To celebrate publication I have an exclusive short story by Kate to share today.
Recipe for Love
‘Let me help you with that, Mrs Hughes,’ the girl says, taking a pile of plates from my hand.
‘Thanks.’ The kitchen is warm and peaceful after the noise of the party, sunlight slanting across the scrubbed pine table. ‘Have you had plenty to eat?’
‘Too much!’ She laughs, loading the plates into the sink.
‘You’re Niall’s girlfriend, aren’t you?’ I say, pausing on my way to the pantry.
‘Orla,’ she says. ‘We’re not. I mean, we’re new.’ She blushes. ‘Niall and I met up in Dublin a couple of weeks back. It was kind of you to invite me to the party.’
‘It felt like everyone deserved a celebration. Niall’s worked hard, these last months,’ I say, flicking on the light, looking up to the shadows of the top shelf where the cake is waiting. I don’t know what I’d have done without him.
‘This place is beautiful.’ Her voice brings me back to the moment. ‘Niall says it’s amazing how you’ve transformed the Castle.’
‘We’ll be open for our first guests in a few weeks.’ I slide the cake box onto the kitchen table, and look out across the lawn, beyond the roses to the bay. They were blooming the first time Kavanagh brought me here, too. I lift the card lid, and place the perfect white cake onto the silver stand, adjust the spray of sugar flowers.
‘Did you bake it yourself?’ she says. ‘It’s lovely.’
‘Yes. Yes I did.’ We did. It’s all in here. The oranges from the groves we walked in, the falling amber light. Zested fruit, juice squeezed sweet drop by drop. The blossom you threaded in my hair. Here are the eggs we gathered, warm in the hay, the meadow dew wet around our ankles. Here are the cherries and grapes we picked the summer we met, once so firm and succulent, and full of the promise of sweetness like the marriage this cake was made to celebrate. There’s a hint of ginger too, you need a little spice, that’s what you always said. I remember sifting it in with the flour, falling soft on the mixture like the snow falling on Temple Bar the night you asked me to marry you. ‘It was the top tier of our wedding cake.’
‘That’ so romantic!’ she says, her grey eyes widening. ‘You saved it for the christening? It’s traditional isn’t it?’
I take a blue leather box from the dresser, and click open the gold catches. The silver knife is heavy in my hand, the blade gilded by the late sun. ‘We made the cake together,’ I tell her. ‘I can still remember Kavanagh stealing a taste of the mixture.
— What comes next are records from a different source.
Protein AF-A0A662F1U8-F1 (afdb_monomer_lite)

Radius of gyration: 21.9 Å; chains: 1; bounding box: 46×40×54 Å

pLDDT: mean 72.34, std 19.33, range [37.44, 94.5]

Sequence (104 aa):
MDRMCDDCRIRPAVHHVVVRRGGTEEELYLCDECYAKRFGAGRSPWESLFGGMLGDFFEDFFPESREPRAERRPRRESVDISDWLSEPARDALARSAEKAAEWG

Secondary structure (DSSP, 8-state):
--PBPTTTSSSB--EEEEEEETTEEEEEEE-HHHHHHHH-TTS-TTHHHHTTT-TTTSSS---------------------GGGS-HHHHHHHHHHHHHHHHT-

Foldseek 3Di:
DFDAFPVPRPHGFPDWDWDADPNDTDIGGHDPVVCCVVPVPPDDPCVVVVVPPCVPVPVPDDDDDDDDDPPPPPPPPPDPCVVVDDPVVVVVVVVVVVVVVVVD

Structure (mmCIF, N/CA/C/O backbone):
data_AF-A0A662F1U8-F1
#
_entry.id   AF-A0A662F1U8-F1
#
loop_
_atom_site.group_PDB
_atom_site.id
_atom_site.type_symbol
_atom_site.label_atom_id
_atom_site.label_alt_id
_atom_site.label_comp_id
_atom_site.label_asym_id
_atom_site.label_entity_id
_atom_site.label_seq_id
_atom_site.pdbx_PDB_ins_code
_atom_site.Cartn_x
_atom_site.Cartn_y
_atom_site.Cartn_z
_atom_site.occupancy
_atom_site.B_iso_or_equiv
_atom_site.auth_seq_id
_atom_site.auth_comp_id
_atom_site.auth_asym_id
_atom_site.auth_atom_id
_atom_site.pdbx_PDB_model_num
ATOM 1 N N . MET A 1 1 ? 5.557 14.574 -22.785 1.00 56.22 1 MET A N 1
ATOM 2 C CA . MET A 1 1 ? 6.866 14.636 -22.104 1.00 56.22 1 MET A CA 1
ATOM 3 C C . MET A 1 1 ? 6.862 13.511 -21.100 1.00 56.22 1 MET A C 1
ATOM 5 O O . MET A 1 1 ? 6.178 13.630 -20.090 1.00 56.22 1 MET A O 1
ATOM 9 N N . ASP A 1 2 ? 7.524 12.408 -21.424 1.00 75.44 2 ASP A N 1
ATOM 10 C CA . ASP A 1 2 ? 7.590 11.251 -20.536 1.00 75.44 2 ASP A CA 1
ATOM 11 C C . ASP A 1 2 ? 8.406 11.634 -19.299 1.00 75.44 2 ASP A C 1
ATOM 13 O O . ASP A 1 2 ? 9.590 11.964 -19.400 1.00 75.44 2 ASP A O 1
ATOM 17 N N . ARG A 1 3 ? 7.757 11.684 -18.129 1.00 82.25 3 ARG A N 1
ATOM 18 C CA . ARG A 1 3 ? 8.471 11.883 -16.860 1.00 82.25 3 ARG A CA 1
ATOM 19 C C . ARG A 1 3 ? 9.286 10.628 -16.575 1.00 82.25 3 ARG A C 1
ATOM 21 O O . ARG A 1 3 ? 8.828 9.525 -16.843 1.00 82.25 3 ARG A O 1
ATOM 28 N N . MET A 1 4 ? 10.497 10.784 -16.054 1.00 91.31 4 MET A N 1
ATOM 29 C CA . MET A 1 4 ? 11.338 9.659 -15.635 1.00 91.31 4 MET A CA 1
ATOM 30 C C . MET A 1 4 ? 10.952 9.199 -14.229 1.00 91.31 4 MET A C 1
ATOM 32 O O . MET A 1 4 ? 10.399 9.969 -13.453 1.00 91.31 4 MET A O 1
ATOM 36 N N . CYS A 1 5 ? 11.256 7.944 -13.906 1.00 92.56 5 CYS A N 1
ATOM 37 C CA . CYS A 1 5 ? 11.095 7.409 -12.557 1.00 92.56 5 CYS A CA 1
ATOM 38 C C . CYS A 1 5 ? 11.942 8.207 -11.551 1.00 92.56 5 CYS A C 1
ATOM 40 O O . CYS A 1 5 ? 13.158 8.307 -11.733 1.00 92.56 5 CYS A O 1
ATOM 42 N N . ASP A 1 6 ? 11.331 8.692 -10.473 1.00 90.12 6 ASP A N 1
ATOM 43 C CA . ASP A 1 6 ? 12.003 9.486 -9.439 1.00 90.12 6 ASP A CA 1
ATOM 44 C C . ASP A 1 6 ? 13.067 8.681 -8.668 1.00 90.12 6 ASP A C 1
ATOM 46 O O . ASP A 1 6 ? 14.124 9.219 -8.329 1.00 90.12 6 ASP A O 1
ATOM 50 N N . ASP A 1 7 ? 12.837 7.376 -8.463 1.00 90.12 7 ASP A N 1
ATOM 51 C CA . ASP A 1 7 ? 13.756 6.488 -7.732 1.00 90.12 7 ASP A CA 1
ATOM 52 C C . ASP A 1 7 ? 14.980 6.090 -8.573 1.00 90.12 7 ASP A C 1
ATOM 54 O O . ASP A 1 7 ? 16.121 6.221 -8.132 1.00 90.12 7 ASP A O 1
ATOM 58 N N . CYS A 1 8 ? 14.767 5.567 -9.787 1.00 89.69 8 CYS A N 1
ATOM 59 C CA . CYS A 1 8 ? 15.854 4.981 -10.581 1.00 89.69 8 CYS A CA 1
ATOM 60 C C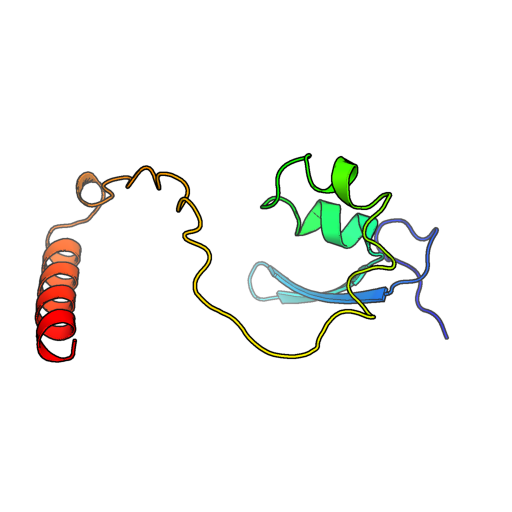 . CYS A 1 8 ? 16.352 5.860 -11.730 1.00 89.69 8 CYS A C 1
ATOM 62 O O . CYS A 1 8 ? 17.456 5.623 -12.205 1.00 89.69 8 CYS A O 1
ATOM 64 N N . ARG A 1 9 ? 15.556 6.823 -12.216 1.00 90.19 9 ARG A N 1
ATOM 65 C CA . ARG A 1 9 ? 15.834 7.727 -13.358 1.00 90.19 9 ARG A CA 1
ATOM 66 C C . ARG A 1 9 ? 16.319 7.086 -14.668 1.00 90.19 9 ARG A C 1
ATOM 68 O O . ARG A 1 9 ? 16.707 7.793 -15.588 1.00 90.19 9 ARG A O 1
ATOM 75 N N . ILE A 1 10 ? 16.292 5.760 -14.776 1.00 89.81 10 ILE A N 1
ATOM 76 C CA . ILE A 1 10 ? 16.726 5.012 -15.967 1.00 89.81 10 ILE A CA 1
ATOM 77 C C . ILE A 1 10 ? 15.546 4.760 -16.915 1.00 89.81 10 ILE A C 1
ATOM 79 O O . ILE A 1 10 ? 15.726 4.666 -18.125 1.00 89.81 10 ILE A O 1
ATOM 83 N N . ARG A 1 11 ? 14.333 4.639 -16.365 1.00 88.12 11 ARG A N 1
ATOM 84 C CA . ARG A 1 11 ? 13.105 4.279 -17.089 1.00 88.12 11 ARG A CA 1
ATOM 85 C C . ARG A 1 11 ? 12.052 5.384 -16.985 1.00 88.12 11 ARG A C 1
ATOM 87 O O . ARG A 1 11 ? 12.064 6.112 -15.986 1.00 88.12 11 ARG A O 1
ATOM 94 N N . PRO A 1 12 ? 11.134 5.491 -17.962 1.00 91.38 12 PRO A N 1
ATOM 95 C CA . PRO A 1 12 ? 9.980 6.374 -17.845 1.00 91.38 12 PRO A CA 1
ATOM 96 C C . PRO A 1 12 ? 9.094 5.953 -16.664 1.00 91.38 12 PRO A C 1
ATOM 98 O O . PRO A 1 12 ? 9.017 4.775 -16.301 1.00 91.38 12 PRO A O 1
ATOM 101 N N . ALA A 1 13 ? 8.462 6.935 -16.035 1.00 91.19 13 ALA A N 1
ATOM 102 C CA . ALA A 1 13 ? 7.463 6.734 -15.008 1.00 91.19 13 ALA A CA 1
ATOM 103 C C . ALA A 1 13 ? 6.136 6.356 -15.662 1.00 91.19 13 ALA A C 1
ATOM 105 O O . ALA A 1 13 ? 5.641 7.060 -16.541 1.00 91.19 13 ALA A O 1
ATOM 106 N N . VAL A 1 14 ? 5.573 5.247 -15.201 1.00 92.31 14 VAL A N 1
ATOM 107 C CA . VAL A 1 14 ? 4.279 4.716 -15.653 1.00 92.31 14 VAL A CA 1
ATOM 108 C C . VAL A 1 14 ? 3.225 4.784 -14.546 1.00 92.31 14 VAL A C 1
ATOM 110 O O . VAL A 1 14 ? 2.034 4.785 -14.836 1.00 92.31 14 VAL A O 1
ATOM 113 N N . HIS A 1 15 ? 3.657 4.912 -13.286 1.00 83.44 15 HIS A N 1
ATOM 114 C CA . HIS A 1 15 ? 2.791 5.034 -12.115 1.00 83.44 15 HIS A CA 1
ATOM 115 C C . HIS A 1 15 ? 2.920 6.417 -11.488 1.00 83.44 15 HIS A C 1
ATOM 117 O O . HIS A 1 15 ? 4.029 6.923 -11.313 1.00 83.44 15 HIS A O 1
ATOM 123 N N . HIS A 1 16 ? 1.786 6.985 -11.082 1.00 89.81 16 HIS A N 1
ATOM 124 C CA . HIS A 1 16 ? 1.704 8.168 -10.225 1.00 89.81 16 HIS A CA 1
ATOM 125 C C . HIS A 1 16 ? 1.098 7.752 -8.886 1.00 89.81 16 HIS A C 1
ATOM 127 O O . HIS A 1 16 ? 0.022 7.158 -8.840 1.00 89.81 16 HIS A O 1
ATOM 133 N N . VAL A 1 17 ? 1.819 8.012 -7.800 1.00 88.62 17 VAL A N 1
ATOM 134 C CA . VAL A 1 17 ? 1.428 7.622 -6.443 1.00 88.62 17 VAL A CA 1
ATOM 135 C C . VAL A 1 17 ? 1.514 8.809 -5.503 1.00 88.62 17 VAL A C 1
ATOM 137 O O . VAL A 1 17 ? 2.527 9.499 -5.457 1.00 88.62 17 VAL A O 1
ATOM 140 N N . VAL A 1 18 ? 0.469 9.000 -4.702 1.00 89.44 18 VAL A N 1
ATOM 141 C CA . VAL A 1 18 ? 0.448 9.992 -3.624 1.00 89.44 18 VAL A CA 1
ATOM 142 C C . VAL A 1 18 ? 0.685 9.269 -2.306 1.00 89.44 18 VAL A C 1
ATOM 144 O O . VAL A 1 18 ? -0.109 8.421 -1.896 1.00 89.44 18 VAL A O 1
ATOM 147 N N . VAL A 1 19 ? 1.798 9.573 -1.645 1.00 87.62 19 VAL A N 1
ATOM 148 C CA . VAL A 1 19 ? 2.162 8.977 -0.359 1.00 87.62 19 VAL A CA 1
ATOM 149 C C . VAL A 1 19 ? 1.910 9.996 0.740 1.00 87.62 19 VAL A C 1
ATOM 151 O O . VAL A 1 19 ? 2.462 11.092 0.729 1.00 87.62 19 VAL A O 1
ATOM 154 N N . ARG A 1 20 ? 1.091 9.622 1.726 1.00 86.44 20 ARG A N 1
ATOM 155 C CA . ARG A 1 20 ? 0.811 10.463 2.890 1.00 86.44 20 ARG A CA 1
ATOM 156 C C . ARG A 1 20 ? 1.679 10.030 4.066 1.00 86.44 20 ARG A C 1
ATOM 158 O O . ARG A 1 20 ? 1.480 8.949 4.618 1.00 86.44 20 ARG A O 1
ATOM 165 N N . ARG A 1 21 ? 2.630 10.870 4.480 1.00 79.25 21 ARG A N 1
ATOM 166 C CA . ARG A 1 21 ? 3.504 10.605 5.635 1.00 79.25 21 ARG A CA 1
ATOM 167 C C . ARG A 1 21 ? 3.495 11.802 6.579 1.00 79.25 21 ARG A C 1
ATOM 169 O O . ARG A 1 21 ? 3.863 12.902 6.197 1.00 79.25 21 ARG A O 1
ATOM 176 N N . GLY A 1 22 ? 3.048 11.593 7.819 1.00 76.31 22 GLY A N 1
ATOM 177 C CA . GLY A 1 22 ? 3.069 12.639 8.852 1.00 76.31 22 GLY A CA 1
ATOM 178 C C . GLY A 1 22 ? 2.196 13.866 8.555 1.00 76.31 22 GLY A C 1
ATOM 179 O O . GLY A 1 22 ? 2.478 14.940 9.067 1.00 76.31 22 GLY A O 1
ATOM 180 N N . GLY A 1 23 ? 1.154 13.722 7.729 1.00 83.31 23 GLY A N 1
ATOM 181 C CA . GLY A 1 23 ? 0.261 14.825 7.354 1.00 83.31 23 GLY A CA 1
ATOM 182 C C . GLY A 1 23 ? 0.664 15.574 6.082 1.00 83.31 23 GLY A C 1
ATOM 183 O O . GLY A 1 23 ? -0.135 16.364 5.593 1.00 83.31 23 GLY A O 1
ATOM 184 N N . THR A 1 24 ? 1.833 15.280 5.512 1.00 77.81 24 THR A N 1
ATOM 185 C CA . THR A 1 24 ? 2.248 15.780 4.198 1.00 77.81 24 THR A CA 1
ATOM 186 C C . THR A 1 24 ? 1.927 14.742 3.127 1.00 77.81 24 THR A C 1
ATOM 188 O O . THR A 1 24 ? 2.169 13.547 3.322 1.00 77.81 24 THR A O 1
ATOM 191 N N . GLU A 1 25 ? 1.352 15.202 2.019 1.00 87.12 25 GLU A N 1
ATOM 192 C CA . GLU A 1 25 ? 1.145 14.409 0.809 1.00 87.12 25 GLU A CA 1
ATOM 193 C C . GLU A 1 25 ? 2.287 14.701 -0.163 1.00 87.12 25 GLU A C 1
ATOM 195 O O . GLU A 1 25 ? 2.571 15.858 -0.469 1.00 87.12 25 GLU A O 1
ATOM 200 N N . GLU A 1 26 ? 2.973 13.649 -0.597 1.00 88.25 26 GLU A N 1
ATOM 201 C CA . GLU A 1 26 ? 4.053 13.720 -1.575 1.00 88.25 26 GLU A CA 1
ATOM 202 C C . GLU A 1 26 ? 3.653 12.921 -2.816 1.00 88.25 26 GLU A C 1
ATOM 204 O O . GLU A 1 26 ? 3.281 11.748 -2.721 1.00 88.25 26 GLU A O 1
ATOM 209 N N . GLU A 1 27 ? 3.717 13.566 -3.978 1.00 89.62 27 GLU A N 1
ATOM 210 C CA . GLU A 1 27 ? 3.501 12.923 -5.270 1.00 89.62 27 GLU A CA 1
ATOM 211 C C . GLU A 1 27 ? 4.805 12.319 -5.792 1.00 89.62 27 GLU A C 1
ATOM 213 O O . GLU A 1 27 ? 5.819 13.006 -5.887 1.00 89.62 27 GLU A O 1
ATOM 218 N N . LEU A 1 28 ? 4.759 11.048 -6.180 1.00 91.19 28 LEU A N 1
ATOM 219 C CA . LEU A 1 28 ? 5.893 10.282 -6.686 1.00 91.19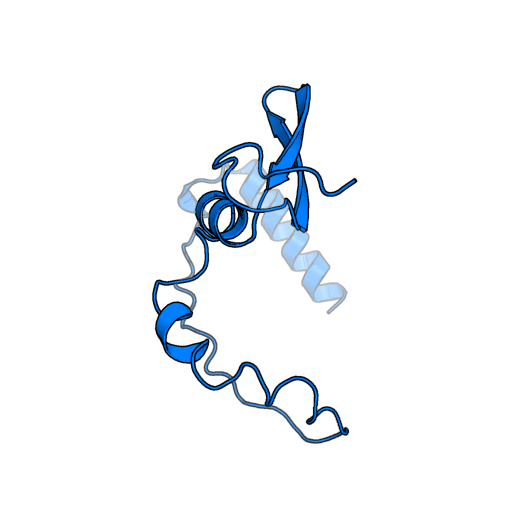 28 LEU A CA 1
ATOM 220 C C . LEU A 1 28 ? 5.540 9.645 -8.034 1.00 91.19 28 LEU A C 1
ATOM 222 O O . LEU A 1 28 ? 4.459 9.079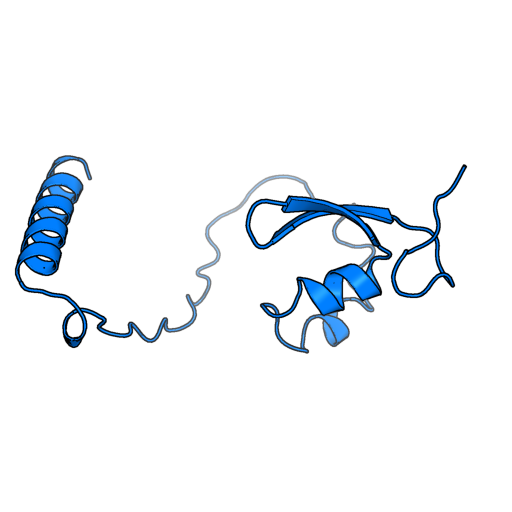 -8.212 1.00 91.19 28 LEU A O 1
ATOM 226 N N . TYR A 1 29 ? 6.478 9.702 -8.974 1.00 92.81 29 TYR A N 1
ATOM 227 C CA . TYR A 1 29 ? 6.364 9.132 -10.311 1.00 92.81 29 TYR A CA 1
ATOM 228 C C . TYR A 1 29 ? 7.337 7.957 -10.427 1.00 92.81 29 TYR A C 1
ATOM 230 O O . TYR A 1 29 ? 8.555 8.123 -10.384 1.00 92.81 29 TYR A O 1
ATOM 238 N N . LEU A 1 30 ? 6.817 6.737 -10.553 1.00 92.38 30 LEU A N 1
ATOM 239 C CA . LEU A 1 30 ? 7.615 5.511 -10.462 1.00 92.38 30 LEU A CA 1
ATOM 240 C C . LEU A 1 30 ? 7.487 4.648 -11.721 1.00 92.38 30 LEU A C 1
ATOM 242 O O . LEU A 1 30 ? 6.456 4.624 -12.392 1.00 92.38 30 LEU A O 1
ATOM 246 N N . CYS A 1 31 ? 8.548 3.902 -12.033 1.00 92.00 31 CYS A N 1
ATOM 247 C CA . CYS A 1 31 ? 8.475 2.790 -12.985 1.00 92.00 31 CYS A CA 1
ATOM 248 C C . CYS A 1 31 ? 7.904 1.531 -12.312 1.00 92.00 31 CYS A C 1
ATOM 250 O O . CYS A 1 31 ? 7.968 1.414 -11.085 1.00 92.00 31 CYS A O 1
ATOM 252 N N . ASP A 1 32 ? 7.414 0.573 -13.107 1.00 84.94 32 ASP A N 1
ATOM 253 C CA . ASP A 1 32 ? 6.793 -0.674 -12.625 1.00 84.94 32 ASP A CA 1
ATOM 254 C C . ASP A 1 32 ? 7.617 -1.393 -11.555 1.00 84.94 32 ASP A C 1
ATOM 256 O O . ASP A 1 32 ? 7.101 -1.771 -10.508 1.00 84.94 32 ASP A O 1
ATOM 260 N N . GLU A 1 33 ? 8.924 -1.546 -11.777 1.00 84.88 33 GLU A N 1
ATOM 261 C CA . GLU A 1 33 ? 9.782 -2.293 -10.855 1.00 84.88 33 GLU A CA 1
ATOM 262 C C . GLU A 1 33 ? 9.978 -1.561 -9.518 1.00 84.88 33 GLU A C 1
ATOM 264 O O . GLU A 1 33 ? 9.980 -2.190 -8.461 1.00 84.88 33 GLU A O 1
ATOM 269 N N . CYS A 1 34 ? 10.133 -0.231 -9.542 1.00 86.44 34 CYS A N 1
ATOM 270 C CA . CYS A 1 34 ? 10.260 0.577 -8.324 1.00 86.44 34 CYS A CA 1
ATOM 271 C C . CYS A 1 34 ? 8.934 0.626 -7.557 1.00 86.44 34 CYS A C 1
ATOM 273 O O . CYS A 1 34 ? 8.930 0.514 -6.331 1.00 86.44 34 CYS A O 1
ATOM 275 N N . TYR A 1 35 ? 7.811 0.715 -8.273 1.00 87.06 35 TYR A N 1
ATOM 276 C CA . TYR A 1 35 ? 6.479 0.617 -7.689 1.00 87.06 35 TYR A CA 1
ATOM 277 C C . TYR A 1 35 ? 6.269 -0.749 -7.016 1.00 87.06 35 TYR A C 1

He was always a one for licking the bowl.’ He said it was perfect. Sugar and spice. ‘I should have known there would be trouble ahead when I put the cake together the week before the wedding, just to see if it was alright.’ I lift one of the sugar flowers, turn it over in my fingers. ‘This tier was too heavy, or the one below was too weak. The columns started sinking into the icing-‘ It’s funny now, but it had seemed like a disaster at the time, watching the cake listing under the weight. ‘I remember the little sugar figures of the bride and groom pitching forward-‘
‘Isn’t it bad luck to put them on the cake before the wedding?’ she says.
‘Is it?’ That would explain a few things. But bad luck wasn’t for the likes of us. We were so sure, so much in love, pitching headlong into life. Nothing could touch us.
‘It still looks so fresh,’ she says, standing at my side.
‘Oh, the decoration is new.’ I wipe a speck of dust from the silver stand. ‘You don’t throw away a good cake just because the icing is spoiled.’ I’ve pricked at this cake, over the months, fed it with brandy and tears. It is rich with time and love. Just as we would have done, it’s improved with age. The little figures of the bride and groom are in a drawer somewhere, now. I couldn’t bring myself to throw them away. She has lost some of her sheen, but then so have I. They are together still, though we are not.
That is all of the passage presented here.